--- WHAT IS EXPECTED ---
Beginning at the line containing "ATOM 77 N N" in the material below and ending at the line containing "ATOM 79 C C", return each line exactly and add nothing.

--- SUPPLIED MATERIAL ---
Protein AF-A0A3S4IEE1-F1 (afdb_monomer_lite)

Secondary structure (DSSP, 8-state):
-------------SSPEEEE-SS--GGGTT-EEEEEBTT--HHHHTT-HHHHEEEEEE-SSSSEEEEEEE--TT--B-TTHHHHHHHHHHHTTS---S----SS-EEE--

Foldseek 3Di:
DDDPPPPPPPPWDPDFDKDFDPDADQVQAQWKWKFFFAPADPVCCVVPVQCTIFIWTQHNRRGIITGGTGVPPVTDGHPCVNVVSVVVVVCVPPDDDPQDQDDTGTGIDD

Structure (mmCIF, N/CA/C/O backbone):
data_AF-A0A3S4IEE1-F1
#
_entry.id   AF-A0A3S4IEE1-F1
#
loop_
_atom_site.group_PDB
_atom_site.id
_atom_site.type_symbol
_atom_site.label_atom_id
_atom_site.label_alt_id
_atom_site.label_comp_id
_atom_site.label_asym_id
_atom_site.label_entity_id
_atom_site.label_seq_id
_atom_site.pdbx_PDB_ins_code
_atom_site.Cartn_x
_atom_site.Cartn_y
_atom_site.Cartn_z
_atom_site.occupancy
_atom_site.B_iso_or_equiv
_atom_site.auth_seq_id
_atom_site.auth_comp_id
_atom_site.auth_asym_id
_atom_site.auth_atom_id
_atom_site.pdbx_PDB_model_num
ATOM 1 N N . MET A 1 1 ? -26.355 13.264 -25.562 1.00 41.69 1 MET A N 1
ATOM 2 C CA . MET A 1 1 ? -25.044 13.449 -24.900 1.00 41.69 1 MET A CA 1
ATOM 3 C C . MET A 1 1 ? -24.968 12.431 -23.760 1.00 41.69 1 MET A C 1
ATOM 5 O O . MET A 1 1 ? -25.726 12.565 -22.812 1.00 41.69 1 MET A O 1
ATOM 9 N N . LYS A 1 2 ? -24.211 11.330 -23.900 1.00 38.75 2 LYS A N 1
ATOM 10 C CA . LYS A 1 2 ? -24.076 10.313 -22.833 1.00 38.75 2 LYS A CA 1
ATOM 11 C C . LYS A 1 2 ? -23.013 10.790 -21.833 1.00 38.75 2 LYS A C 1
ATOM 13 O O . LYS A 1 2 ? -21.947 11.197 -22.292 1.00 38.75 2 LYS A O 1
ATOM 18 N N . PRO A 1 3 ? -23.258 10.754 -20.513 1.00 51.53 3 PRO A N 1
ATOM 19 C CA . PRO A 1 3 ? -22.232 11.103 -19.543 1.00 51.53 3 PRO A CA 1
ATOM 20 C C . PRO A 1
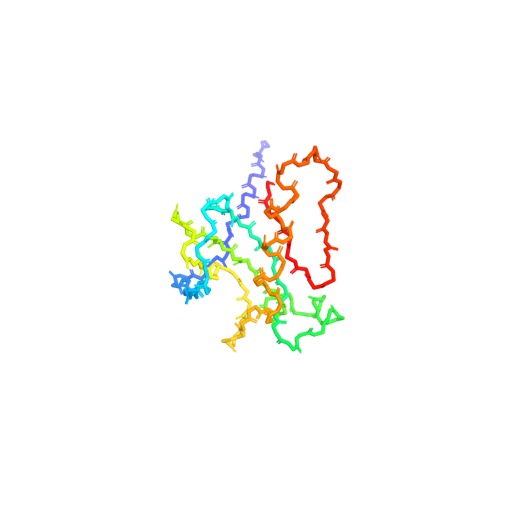 3 ? -21.123 10.049 -19.599 1.00 51.53 3 PRO A C 1
ATOM 22 O O . PRO A 1 3 ? -21.378 8.849 -19.485 1.00 51.53 3 PRO A O 1
ATOM 25 N N . ILE A 1 4 ? -19.888 10.498 -19.801 1.00 51.56 4 ILE A N 1
ATOM 26 C CA . ILE A 1 4 ? -18.701 9.652 -19.726 1.00 51.56 4 ILE A CA 1
ATOM 27 C C . ILE A 1 4 ? -18.463 9.359 -18.241 1.00 51.56 4 ILE A C 1
ATOM 29 O O . ILE A 1 4 ? -17.761 10.086 -17.546 1.00 51.56 4 ILE A O 1
ATOM 33 N N . SER A 1 5 ? -19.091 8.302 -17.727 1.00 54.16 5 SER A N 1
ATOM 34 C CA . SER A 1 5 ? -18.721 7.714 -16.440 1.00 54.16 5 SER A CA 1
ATOM 35 C C . SER A 1 5 ? -17.504 6.814 -16.661 1.00 54.16 5 SER A C 1
ATOM 37 O O . SER A 1 5 ? -17.611 5.590 -16.667 1.00 54.16 5 SER A O 1
ATOM 39 N N . HIS A 1 6 ? -16.325 7.403 -16.882 1.00 55.16 6 HIS A N 1
ATOM 40 C CA . HIS A 1 6 ? -15.076 6.656 -16.727 1.00 55.16 6 HIS A CA 1
ATOM 41 C C . HIS A 1 6 ? -14.826 6.473 -15.229 1.00 55.16 6 HIS A C 1
ATOM 43 O O . HIS A 1 6 ? -14.021 7.165 -14.612 1.00 55.16 6 HIS A O 1
ATOM 49 N N . ARG A 1 7 ? -15.547 5.530 -14.617 1.00 56.25 7 ARG A N 1
ATOM 50 C CA . ARG A 1 7 ? -15.091 4.920 -13.372 1.00 56.25 7 ARG A CA 1
ATOM 51 C C . ARG A 1 7 ? -13.781 4.217 -13.717 1.00 56.25 7 ARG A C 1
ATOM 53 O O . ARG A 1 7 ? -13.803 3.210 -14.420 1.00 56.25 7 ARG A O 1
ATOM 60 N N . LEU A 1 8 ? -12.652 4.785 -13.290 1.00 58.38 8 LEU A N 1
ATOM 61 C CA . LEU A 1 8 ? -11.364 4.101 -13.342 1.00 58.38 8 LEU A CA 1
ATOM 62 C C . LEU A 1 8 ? -11.540 2.790 -12.575 1.00 58.38 8 LEU A C 1
ATOM 64 O O . LEU A 1 8 ? -11.726 2.810 -11.360 1.00 58.38 8 LEU A O 1
ATOM 68 N N . GLN A 1 9 ? -11.570 1.666 -13.287 1.00 57.25 9 GLN A N 1
ATOM 69 C CA . GLN A 1 9 ? -11.505 0.370 -12.631 1.00 57.25 9 GLN A CA 1
ATOM 70 C C . GLN A 1 9 ? -10.097 0.267 -12.044 1.00 57.25 9 GLN A C 1
ATOM 72 O O . GLN A 1 9 ? -9.127 0.399 -12.798 1.00 57.25 9 GLN A O 1
ATOM 77 N N . PRO A 1 10 ? -9.945 0.124 -10.718 1.00 67.25 10 PRO A N 1
ATOM 78 C CA . PRO A 1 10 ? -8.623 0.005 -10.139 1.00 67.25 10 PRO A CA 1
ATOM 79 C C . PRO A 1 10 ? -7.989 -1.290 -10.653 1.00 67.25 10 PRO A C 1
ATOM 81 O O . PRO A 1 10 ? -8.553 -2.370 -10.491 1.00 67.25 10 PRO A O 1
ATOM 84 N N . ASN A 1 11 ? -6.827 -1.174 -11.299 1.00 83.75 11 ASN A N 1
ATOM 85 C CA . ASN A 1 11 ? -6.067 -2.312 -11.811 1.00 83.75 11 ASN A CA 1
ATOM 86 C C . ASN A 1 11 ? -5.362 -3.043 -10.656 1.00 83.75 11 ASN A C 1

--- RESPONSE AREA ---
ATOM 77 N N . PRO A 1 10 ? -9.945 0.124 -10.718 1.00 67.25 10 PRO A N 1
ATOM 78 C CA . PRO A 1 10 ? -8.623 0.005 -10.139 1.00 67.25 10 PRO A CA 1
ATOM 79 C C . PRO A 1 10 ? -7.989 -1.290 -10.653 1.00 67.25 10 PRO A C 1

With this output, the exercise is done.